▶ **Problem to solve**: Among the entries below, find the line with "ATOM 444 C CA" and the line with "ATOM 454 O O". Return exactly those lines and every line between them, but no pictures.

▶ **Data under study**:
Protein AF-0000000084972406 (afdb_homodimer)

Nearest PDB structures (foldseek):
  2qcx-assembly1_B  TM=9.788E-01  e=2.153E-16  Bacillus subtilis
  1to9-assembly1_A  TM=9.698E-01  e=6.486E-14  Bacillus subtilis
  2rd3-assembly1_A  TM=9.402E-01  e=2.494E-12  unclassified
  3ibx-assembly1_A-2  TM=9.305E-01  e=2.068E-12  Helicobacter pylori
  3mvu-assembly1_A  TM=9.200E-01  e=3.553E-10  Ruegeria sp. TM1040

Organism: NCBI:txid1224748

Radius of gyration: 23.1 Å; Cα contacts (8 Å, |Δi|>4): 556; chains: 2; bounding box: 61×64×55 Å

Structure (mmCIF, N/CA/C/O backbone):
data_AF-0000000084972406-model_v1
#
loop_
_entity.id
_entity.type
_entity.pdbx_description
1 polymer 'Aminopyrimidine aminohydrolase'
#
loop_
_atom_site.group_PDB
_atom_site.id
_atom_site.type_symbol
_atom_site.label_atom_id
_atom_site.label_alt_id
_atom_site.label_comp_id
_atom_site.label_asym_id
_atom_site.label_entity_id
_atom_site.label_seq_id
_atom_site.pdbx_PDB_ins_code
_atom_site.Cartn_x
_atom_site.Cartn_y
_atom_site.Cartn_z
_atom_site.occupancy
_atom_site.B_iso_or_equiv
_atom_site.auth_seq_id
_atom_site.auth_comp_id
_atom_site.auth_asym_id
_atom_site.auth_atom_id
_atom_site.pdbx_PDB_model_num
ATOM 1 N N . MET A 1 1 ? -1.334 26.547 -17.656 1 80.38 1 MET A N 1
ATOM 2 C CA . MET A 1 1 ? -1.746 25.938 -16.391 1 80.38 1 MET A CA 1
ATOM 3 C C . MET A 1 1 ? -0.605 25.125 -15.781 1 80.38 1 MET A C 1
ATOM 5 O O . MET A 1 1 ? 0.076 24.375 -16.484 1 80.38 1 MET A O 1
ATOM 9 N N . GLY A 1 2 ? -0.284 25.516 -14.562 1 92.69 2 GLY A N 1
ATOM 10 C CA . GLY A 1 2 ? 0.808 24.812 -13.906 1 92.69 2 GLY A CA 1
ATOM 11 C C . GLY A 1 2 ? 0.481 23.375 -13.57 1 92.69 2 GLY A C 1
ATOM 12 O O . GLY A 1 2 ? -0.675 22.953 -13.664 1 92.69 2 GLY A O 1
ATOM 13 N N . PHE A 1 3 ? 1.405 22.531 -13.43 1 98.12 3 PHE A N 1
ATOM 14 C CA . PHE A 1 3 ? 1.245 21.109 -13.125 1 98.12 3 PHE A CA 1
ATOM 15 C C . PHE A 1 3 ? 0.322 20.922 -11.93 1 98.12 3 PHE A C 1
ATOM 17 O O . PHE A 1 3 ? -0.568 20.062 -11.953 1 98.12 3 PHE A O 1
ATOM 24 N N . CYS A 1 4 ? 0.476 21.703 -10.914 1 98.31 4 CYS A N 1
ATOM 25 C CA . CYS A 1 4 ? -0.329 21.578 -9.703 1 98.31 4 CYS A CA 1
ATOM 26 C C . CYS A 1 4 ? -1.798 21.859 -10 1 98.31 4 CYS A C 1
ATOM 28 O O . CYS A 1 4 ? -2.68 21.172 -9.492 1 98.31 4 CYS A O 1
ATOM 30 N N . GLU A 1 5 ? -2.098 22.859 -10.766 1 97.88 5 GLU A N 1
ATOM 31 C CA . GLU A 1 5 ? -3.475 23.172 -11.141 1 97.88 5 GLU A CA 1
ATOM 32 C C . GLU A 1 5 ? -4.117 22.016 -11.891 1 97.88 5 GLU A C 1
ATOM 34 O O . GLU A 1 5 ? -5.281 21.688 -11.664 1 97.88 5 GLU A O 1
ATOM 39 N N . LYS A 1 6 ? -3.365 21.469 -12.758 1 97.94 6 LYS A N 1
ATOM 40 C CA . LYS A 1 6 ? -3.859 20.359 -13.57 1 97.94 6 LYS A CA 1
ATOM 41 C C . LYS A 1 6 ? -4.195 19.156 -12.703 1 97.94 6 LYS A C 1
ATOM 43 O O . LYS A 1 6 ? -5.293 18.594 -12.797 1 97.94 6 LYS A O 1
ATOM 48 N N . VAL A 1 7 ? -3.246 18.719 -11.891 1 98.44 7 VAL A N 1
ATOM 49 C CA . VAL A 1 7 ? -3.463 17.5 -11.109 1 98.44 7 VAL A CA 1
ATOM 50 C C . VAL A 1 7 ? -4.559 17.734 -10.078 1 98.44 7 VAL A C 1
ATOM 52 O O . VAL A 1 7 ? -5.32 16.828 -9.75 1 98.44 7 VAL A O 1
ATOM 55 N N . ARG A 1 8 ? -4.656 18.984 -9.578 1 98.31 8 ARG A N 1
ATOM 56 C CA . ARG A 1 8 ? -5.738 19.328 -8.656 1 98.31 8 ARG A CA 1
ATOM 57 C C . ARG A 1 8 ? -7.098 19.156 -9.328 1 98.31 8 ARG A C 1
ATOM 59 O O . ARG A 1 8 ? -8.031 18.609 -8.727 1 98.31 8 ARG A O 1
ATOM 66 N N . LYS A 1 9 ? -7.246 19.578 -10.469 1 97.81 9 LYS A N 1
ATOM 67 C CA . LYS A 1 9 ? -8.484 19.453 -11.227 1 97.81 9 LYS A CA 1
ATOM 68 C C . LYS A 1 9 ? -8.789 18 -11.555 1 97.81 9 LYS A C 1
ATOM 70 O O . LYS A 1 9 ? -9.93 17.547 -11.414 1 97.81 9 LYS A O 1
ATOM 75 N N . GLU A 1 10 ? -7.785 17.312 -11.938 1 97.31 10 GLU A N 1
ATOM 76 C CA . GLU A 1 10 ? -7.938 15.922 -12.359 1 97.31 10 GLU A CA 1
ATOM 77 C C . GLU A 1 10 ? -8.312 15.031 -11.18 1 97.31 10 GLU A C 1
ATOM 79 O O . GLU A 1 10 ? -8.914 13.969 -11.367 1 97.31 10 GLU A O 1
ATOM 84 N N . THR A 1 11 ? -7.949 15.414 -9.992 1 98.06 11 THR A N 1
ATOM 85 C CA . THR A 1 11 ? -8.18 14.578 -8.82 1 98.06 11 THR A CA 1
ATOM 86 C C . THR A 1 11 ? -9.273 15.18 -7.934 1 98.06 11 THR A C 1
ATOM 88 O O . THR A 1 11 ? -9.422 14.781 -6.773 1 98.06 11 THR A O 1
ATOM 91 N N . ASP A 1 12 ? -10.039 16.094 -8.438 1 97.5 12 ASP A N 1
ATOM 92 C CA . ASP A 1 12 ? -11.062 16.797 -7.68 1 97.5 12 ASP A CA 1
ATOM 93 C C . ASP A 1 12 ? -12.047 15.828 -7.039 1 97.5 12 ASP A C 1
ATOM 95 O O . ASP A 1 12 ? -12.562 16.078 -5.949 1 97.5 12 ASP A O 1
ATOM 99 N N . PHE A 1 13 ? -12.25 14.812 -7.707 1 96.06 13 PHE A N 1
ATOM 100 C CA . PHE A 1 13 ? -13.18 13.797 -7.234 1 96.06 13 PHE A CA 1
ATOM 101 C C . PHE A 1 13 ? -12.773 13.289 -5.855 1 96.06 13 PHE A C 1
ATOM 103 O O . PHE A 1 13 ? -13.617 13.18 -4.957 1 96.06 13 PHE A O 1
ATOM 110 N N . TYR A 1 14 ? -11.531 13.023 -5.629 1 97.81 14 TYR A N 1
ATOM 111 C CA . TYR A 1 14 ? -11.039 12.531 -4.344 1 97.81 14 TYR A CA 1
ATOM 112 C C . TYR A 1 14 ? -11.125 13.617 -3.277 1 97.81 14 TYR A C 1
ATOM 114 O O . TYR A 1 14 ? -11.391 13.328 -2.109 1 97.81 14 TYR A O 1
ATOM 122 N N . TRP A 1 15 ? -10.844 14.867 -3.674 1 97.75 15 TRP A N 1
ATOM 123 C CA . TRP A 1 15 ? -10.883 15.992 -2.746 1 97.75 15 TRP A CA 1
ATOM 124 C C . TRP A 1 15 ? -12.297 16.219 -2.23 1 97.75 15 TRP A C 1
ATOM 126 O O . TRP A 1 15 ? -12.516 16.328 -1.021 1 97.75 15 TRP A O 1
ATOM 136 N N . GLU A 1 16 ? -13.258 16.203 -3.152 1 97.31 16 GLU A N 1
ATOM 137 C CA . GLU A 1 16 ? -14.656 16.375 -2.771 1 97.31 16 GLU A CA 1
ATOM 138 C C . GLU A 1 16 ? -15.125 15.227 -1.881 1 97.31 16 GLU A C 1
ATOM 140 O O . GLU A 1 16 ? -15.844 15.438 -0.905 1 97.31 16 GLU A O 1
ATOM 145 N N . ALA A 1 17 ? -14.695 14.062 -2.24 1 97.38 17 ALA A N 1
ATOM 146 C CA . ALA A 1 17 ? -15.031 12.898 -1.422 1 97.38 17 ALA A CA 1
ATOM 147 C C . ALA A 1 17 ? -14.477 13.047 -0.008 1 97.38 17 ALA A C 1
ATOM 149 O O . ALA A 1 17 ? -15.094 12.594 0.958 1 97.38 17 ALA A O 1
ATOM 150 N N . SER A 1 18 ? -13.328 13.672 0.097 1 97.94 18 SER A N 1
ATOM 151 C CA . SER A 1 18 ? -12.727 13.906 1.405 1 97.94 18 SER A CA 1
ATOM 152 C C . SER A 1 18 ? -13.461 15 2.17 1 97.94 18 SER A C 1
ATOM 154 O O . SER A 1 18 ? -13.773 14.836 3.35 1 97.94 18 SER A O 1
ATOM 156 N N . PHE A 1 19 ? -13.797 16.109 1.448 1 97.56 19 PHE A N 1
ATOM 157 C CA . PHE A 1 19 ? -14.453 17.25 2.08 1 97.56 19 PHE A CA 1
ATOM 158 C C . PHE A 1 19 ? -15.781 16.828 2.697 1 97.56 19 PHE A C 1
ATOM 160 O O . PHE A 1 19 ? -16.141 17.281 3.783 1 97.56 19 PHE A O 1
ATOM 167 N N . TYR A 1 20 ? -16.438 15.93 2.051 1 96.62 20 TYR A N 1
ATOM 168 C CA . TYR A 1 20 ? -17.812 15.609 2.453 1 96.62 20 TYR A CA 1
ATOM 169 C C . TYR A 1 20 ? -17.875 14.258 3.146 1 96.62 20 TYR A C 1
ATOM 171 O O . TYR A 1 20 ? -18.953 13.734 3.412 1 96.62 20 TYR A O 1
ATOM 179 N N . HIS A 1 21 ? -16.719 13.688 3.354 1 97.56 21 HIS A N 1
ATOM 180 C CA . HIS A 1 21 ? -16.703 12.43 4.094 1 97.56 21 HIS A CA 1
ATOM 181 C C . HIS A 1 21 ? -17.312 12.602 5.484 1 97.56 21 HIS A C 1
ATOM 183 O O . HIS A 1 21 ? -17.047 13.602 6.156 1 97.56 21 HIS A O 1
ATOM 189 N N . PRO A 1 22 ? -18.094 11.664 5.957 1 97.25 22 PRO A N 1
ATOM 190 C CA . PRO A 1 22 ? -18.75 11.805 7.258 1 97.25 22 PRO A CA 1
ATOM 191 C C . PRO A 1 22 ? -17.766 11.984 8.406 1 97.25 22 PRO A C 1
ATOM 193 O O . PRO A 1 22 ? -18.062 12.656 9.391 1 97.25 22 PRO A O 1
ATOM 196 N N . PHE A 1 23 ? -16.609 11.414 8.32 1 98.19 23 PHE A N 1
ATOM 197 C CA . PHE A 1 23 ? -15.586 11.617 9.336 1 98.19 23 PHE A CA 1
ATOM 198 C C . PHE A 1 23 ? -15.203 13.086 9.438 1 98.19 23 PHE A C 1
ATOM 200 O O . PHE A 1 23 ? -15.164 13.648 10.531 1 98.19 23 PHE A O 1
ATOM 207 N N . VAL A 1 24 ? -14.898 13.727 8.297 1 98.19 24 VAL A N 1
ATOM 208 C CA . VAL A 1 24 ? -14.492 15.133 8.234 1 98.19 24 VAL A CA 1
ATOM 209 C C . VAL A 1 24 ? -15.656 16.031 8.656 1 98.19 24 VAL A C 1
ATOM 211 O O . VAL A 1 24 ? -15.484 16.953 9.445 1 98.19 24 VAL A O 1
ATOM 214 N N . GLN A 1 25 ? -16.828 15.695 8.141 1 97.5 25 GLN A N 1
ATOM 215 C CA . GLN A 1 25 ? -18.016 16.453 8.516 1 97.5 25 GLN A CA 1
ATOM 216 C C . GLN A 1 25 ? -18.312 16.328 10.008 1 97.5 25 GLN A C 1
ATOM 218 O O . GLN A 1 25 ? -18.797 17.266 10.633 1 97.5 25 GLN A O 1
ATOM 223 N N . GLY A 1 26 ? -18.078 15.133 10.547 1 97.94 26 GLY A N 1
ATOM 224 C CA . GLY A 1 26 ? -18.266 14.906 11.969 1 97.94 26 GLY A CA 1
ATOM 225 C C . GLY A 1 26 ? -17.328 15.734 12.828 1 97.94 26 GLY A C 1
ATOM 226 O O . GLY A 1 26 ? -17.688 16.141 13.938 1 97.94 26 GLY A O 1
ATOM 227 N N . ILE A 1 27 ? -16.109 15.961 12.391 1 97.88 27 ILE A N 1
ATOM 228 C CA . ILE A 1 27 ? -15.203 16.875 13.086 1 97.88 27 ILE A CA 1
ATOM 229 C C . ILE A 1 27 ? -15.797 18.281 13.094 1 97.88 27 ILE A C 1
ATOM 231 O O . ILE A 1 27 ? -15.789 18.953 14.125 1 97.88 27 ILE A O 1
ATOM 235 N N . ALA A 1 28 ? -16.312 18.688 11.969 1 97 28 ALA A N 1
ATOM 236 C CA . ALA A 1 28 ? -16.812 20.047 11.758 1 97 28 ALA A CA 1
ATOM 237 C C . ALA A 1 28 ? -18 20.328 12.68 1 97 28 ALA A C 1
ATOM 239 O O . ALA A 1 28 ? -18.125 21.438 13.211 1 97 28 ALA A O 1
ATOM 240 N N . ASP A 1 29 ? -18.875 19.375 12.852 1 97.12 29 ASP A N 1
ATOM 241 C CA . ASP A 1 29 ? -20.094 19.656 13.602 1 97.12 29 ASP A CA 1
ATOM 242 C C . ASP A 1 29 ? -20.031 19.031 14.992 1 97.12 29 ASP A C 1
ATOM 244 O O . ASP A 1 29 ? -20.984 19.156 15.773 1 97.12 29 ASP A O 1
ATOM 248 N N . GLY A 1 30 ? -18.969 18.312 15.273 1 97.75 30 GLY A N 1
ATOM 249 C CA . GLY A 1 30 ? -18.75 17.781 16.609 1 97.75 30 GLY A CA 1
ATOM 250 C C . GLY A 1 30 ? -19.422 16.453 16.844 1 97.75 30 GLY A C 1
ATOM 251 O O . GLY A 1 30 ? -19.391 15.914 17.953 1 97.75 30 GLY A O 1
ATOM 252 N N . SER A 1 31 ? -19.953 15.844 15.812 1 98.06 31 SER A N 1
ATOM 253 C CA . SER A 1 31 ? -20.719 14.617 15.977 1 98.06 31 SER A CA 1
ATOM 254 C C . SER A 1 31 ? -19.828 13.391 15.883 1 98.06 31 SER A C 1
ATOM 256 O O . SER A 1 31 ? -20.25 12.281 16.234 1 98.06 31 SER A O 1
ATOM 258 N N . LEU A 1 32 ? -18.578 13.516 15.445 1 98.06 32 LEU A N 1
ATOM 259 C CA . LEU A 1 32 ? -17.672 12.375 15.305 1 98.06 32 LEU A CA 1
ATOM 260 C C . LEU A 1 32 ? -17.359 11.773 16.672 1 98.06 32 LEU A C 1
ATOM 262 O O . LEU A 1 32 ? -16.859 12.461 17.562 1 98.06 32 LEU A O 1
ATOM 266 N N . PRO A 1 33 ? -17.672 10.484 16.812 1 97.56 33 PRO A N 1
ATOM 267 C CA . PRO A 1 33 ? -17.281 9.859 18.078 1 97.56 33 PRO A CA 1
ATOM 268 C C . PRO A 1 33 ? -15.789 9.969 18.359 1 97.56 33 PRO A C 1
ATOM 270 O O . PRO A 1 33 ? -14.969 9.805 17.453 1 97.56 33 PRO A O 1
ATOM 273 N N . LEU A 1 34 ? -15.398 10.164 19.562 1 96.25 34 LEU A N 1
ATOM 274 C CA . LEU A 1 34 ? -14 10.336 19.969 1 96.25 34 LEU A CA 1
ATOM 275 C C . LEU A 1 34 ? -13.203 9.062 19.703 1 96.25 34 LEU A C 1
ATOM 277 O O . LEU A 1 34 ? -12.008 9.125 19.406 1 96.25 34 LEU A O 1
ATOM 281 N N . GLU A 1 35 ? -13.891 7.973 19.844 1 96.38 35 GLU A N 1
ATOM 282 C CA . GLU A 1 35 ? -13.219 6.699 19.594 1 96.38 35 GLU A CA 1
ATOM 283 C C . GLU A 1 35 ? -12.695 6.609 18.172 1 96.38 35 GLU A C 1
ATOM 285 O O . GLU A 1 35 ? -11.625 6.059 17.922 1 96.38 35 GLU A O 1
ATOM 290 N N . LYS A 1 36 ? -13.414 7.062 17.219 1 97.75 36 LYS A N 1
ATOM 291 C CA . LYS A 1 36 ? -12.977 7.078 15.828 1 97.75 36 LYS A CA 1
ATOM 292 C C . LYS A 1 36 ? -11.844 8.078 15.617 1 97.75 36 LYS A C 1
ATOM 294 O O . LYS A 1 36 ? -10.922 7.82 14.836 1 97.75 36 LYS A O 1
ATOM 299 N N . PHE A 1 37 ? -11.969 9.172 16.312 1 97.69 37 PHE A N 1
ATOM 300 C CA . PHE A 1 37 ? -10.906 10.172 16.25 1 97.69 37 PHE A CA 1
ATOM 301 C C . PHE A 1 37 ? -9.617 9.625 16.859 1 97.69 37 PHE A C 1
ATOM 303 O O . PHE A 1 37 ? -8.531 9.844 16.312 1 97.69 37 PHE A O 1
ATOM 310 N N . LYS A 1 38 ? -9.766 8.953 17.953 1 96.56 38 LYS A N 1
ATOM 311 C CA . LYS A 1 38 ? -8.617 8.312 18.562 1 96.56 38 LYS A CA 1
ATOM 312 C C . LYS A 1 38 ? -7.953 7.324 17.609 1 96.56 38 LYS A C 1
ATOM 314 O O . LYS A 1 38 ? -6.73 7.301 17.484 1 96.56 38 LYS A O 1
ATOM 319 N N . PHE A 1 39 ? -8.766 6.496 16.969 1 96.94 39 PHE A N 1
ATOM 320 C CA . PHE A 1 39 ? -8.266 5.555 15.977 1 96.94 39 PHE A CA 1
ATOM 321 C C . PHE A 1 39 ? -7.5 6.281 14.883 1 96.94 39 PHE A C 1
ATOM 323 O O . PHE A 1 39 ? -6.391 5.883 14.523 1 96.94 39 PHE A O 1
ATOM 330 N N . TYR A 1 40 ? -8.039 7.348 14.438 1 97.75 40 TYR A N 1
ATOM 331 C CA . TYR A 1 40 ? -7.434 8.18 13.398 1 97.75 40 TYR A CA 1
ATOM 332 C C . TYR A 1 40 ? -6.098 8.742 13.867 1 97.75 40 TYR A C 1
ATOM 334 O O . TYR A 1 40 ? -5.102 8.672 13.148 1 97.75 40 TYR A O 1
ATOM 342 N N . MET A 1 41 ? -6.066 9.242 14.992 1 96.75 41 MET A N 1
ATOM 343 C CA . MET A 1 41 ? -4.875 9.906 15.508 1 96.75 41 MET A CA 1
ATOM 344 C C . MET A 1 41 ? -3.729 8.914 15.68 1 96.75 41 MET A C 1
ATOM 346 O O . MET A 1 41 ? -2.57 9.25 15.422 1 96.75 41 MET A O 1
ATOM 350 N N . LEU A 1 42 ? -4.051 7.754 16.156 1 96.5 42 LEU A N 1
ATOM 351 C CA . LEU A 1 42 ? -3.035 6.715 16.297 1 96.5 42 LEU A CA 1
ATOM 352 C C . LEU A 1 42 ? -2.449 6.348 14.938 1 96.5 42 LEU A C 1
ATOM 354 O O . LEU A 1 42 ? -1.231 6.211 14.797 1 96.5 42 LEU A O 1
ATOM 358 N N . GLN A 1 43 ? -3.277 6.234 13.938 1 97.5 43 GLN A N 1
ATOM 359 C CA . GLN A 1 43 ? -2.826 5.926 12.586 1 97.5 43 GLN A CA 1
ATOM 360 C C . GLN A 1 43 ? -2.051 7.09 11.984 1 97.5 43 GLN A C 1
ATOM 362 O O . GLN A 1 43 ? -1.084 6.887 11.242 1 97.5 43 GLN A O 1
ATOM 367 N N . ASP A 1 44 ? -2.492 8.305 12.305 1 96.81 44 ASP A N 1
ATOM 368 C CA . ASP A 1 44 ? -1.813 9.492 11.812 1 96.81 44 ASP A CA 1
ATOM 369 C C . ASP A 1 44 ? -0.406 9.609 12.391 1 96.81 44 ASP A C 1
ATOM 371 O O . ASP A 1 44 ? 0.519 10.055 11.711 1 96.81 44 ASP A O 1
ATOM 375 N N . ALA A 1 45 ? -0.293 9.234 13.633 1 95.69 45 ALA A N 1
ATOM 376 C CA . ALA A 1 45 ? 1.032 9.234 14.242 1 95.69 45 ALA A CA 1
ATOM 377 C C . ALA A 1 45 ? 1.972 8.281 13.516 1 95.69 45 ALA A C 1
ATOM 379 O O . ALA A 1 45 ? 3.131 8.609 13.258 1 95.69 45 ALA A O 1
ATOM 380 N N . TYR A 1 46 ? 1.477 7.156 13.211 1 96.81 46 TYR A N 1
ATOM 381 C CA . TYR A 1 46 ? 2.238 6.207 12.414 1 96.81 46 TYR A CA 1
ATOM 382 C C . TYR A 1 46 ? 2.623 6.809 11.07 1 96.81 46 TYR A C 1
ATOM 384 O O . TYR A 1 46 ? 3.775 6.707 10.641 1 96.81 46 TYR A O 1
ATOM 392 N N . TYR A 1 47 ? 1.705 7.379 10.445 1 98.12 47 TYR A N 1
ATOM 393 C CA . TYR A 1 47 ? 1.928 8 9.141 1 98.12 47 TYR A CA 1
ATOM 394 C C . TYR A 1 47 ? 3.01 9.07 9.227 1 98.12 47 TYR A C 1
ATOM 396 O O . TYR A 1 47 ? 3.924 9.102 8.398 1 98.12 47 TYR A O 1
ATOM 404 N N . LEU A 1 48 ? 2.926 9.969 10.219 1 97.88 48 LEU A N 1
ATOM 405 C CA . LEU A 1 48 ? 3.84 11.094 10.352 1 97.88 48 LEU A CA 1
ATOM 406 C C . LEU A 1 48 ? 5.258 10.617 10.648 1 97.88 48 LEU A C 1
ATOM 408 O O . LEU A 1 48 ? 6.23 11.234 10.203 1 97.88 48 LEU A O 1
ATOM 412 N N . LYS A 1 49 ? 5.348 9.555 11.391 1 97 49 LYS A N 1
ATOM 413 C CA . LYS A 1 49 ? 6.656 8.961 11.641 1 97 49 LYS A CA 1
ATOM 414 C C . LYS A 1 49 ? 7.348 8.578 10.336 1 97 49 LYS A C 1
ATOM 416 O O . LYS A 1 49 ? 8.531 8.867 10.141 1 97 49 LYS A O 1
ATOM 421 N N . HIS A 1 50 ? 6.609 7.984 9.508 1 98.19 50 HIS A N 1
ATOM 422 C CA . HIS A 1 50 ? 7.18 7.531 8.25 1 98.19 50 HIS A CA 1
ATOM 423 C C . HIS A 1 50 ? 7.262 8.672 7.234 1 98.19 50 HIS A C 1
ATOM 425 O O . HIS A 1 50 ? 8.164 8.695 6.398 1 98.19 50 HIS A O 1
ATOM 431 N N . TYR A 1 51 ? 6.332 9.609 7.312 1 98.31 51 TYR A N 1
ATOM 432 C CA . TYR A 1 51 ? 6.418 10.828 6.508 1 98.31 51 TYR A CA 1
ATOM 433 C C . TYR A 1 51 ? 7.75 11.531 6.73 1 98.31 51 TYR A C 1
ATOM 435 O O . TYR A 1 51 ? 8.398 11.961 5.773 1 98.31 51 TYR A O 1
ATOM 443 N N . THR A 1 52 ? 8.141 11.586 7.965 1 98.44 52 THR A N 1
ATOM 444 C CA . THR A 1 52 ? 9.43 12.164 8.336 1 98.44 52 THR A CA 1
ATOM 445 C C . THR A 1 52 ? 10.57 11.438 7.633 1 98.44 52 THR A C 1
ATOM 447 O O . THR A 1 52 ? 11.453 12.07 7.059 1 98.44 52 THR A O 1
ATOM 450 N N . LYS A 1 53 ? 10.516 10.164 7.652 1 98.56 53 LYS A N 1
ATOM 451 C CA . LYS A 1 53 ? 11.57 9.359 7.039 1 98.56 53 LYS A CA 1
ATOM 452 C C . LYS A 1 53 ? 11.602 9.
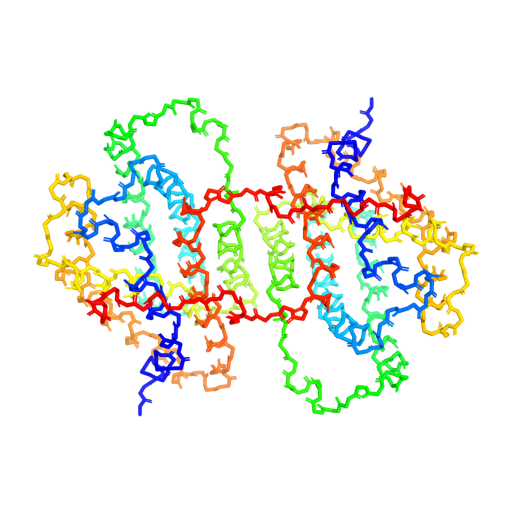555 5.523 1 98.56 53 LYS A C 1
ATOM 454 O O . LYS A 1 53 ? 12.672 9.641 4.926 1 98.56 53 LYS A O 1
ATOM 459 N N . VAL A 1 54 ? 10.477 9.625 4.91 1 98.75 54 VAL A N 1
ATOM 460 C CA . VAL A 1 54 ? 10.398 9.828 3.467 1 98.75 54 VAL A CA 1
ATOM 461 C C . VAL A 1 54 ? 10.969 11.195 3.105 1 98.75 54 VAL A C 1
ATOM 463 O O . VAL A 1 54 ? 11.688 11.336 2.113 1 98.75 54 VAL A O 1
ATOM 466 N N . LEU A 1 55 ? 10.648 12.188 3.934 1 98.75 55 LEU A N 1
ATOM 467 C CA . LEU A 1 55 ? 11.203 13.523 3.723 1 98.75 55 LEU A CA 1
ATOM 468 C C . LEU A 1 55 ? 12.727 13.492 3.832 1 98.75 55 LEU A C 1
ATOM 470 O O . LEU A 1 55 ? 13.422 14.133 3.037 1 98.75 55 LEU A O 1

▶ **Your response**:
ATOM 444 C CA . THR A 1 52 ? 9.43 12.164 8.336 1 98.44 52 THR A CA 1
ATOM 445 C C . THR A 1 52 ? 10.57 11.438 7.633 1 98.44 52 THR A C 1
ATOM 447 O O . THR A 1 52 ? 11.453 12.07 7.059 1 98.44 52 THR A O 1
ATOM 450 N N . LYS A 1 53 ? 10.516 10.164 7.652 1 98.56 53 LYS A N 1
ATOM 451 C CA . LYS A 1 53 ? 11.57 9.359 7.039 1 98.56 53 LYS A CA 1
ATOM 452 C C . LYS A 1 53 ? 11.602 9.
555 5.523 1 98.56 53 LYS A C 1
ATOM 454 O O . LYS A 1 53 ? 12.672 9.641 4.926 1 98.56 53 LYS A O 1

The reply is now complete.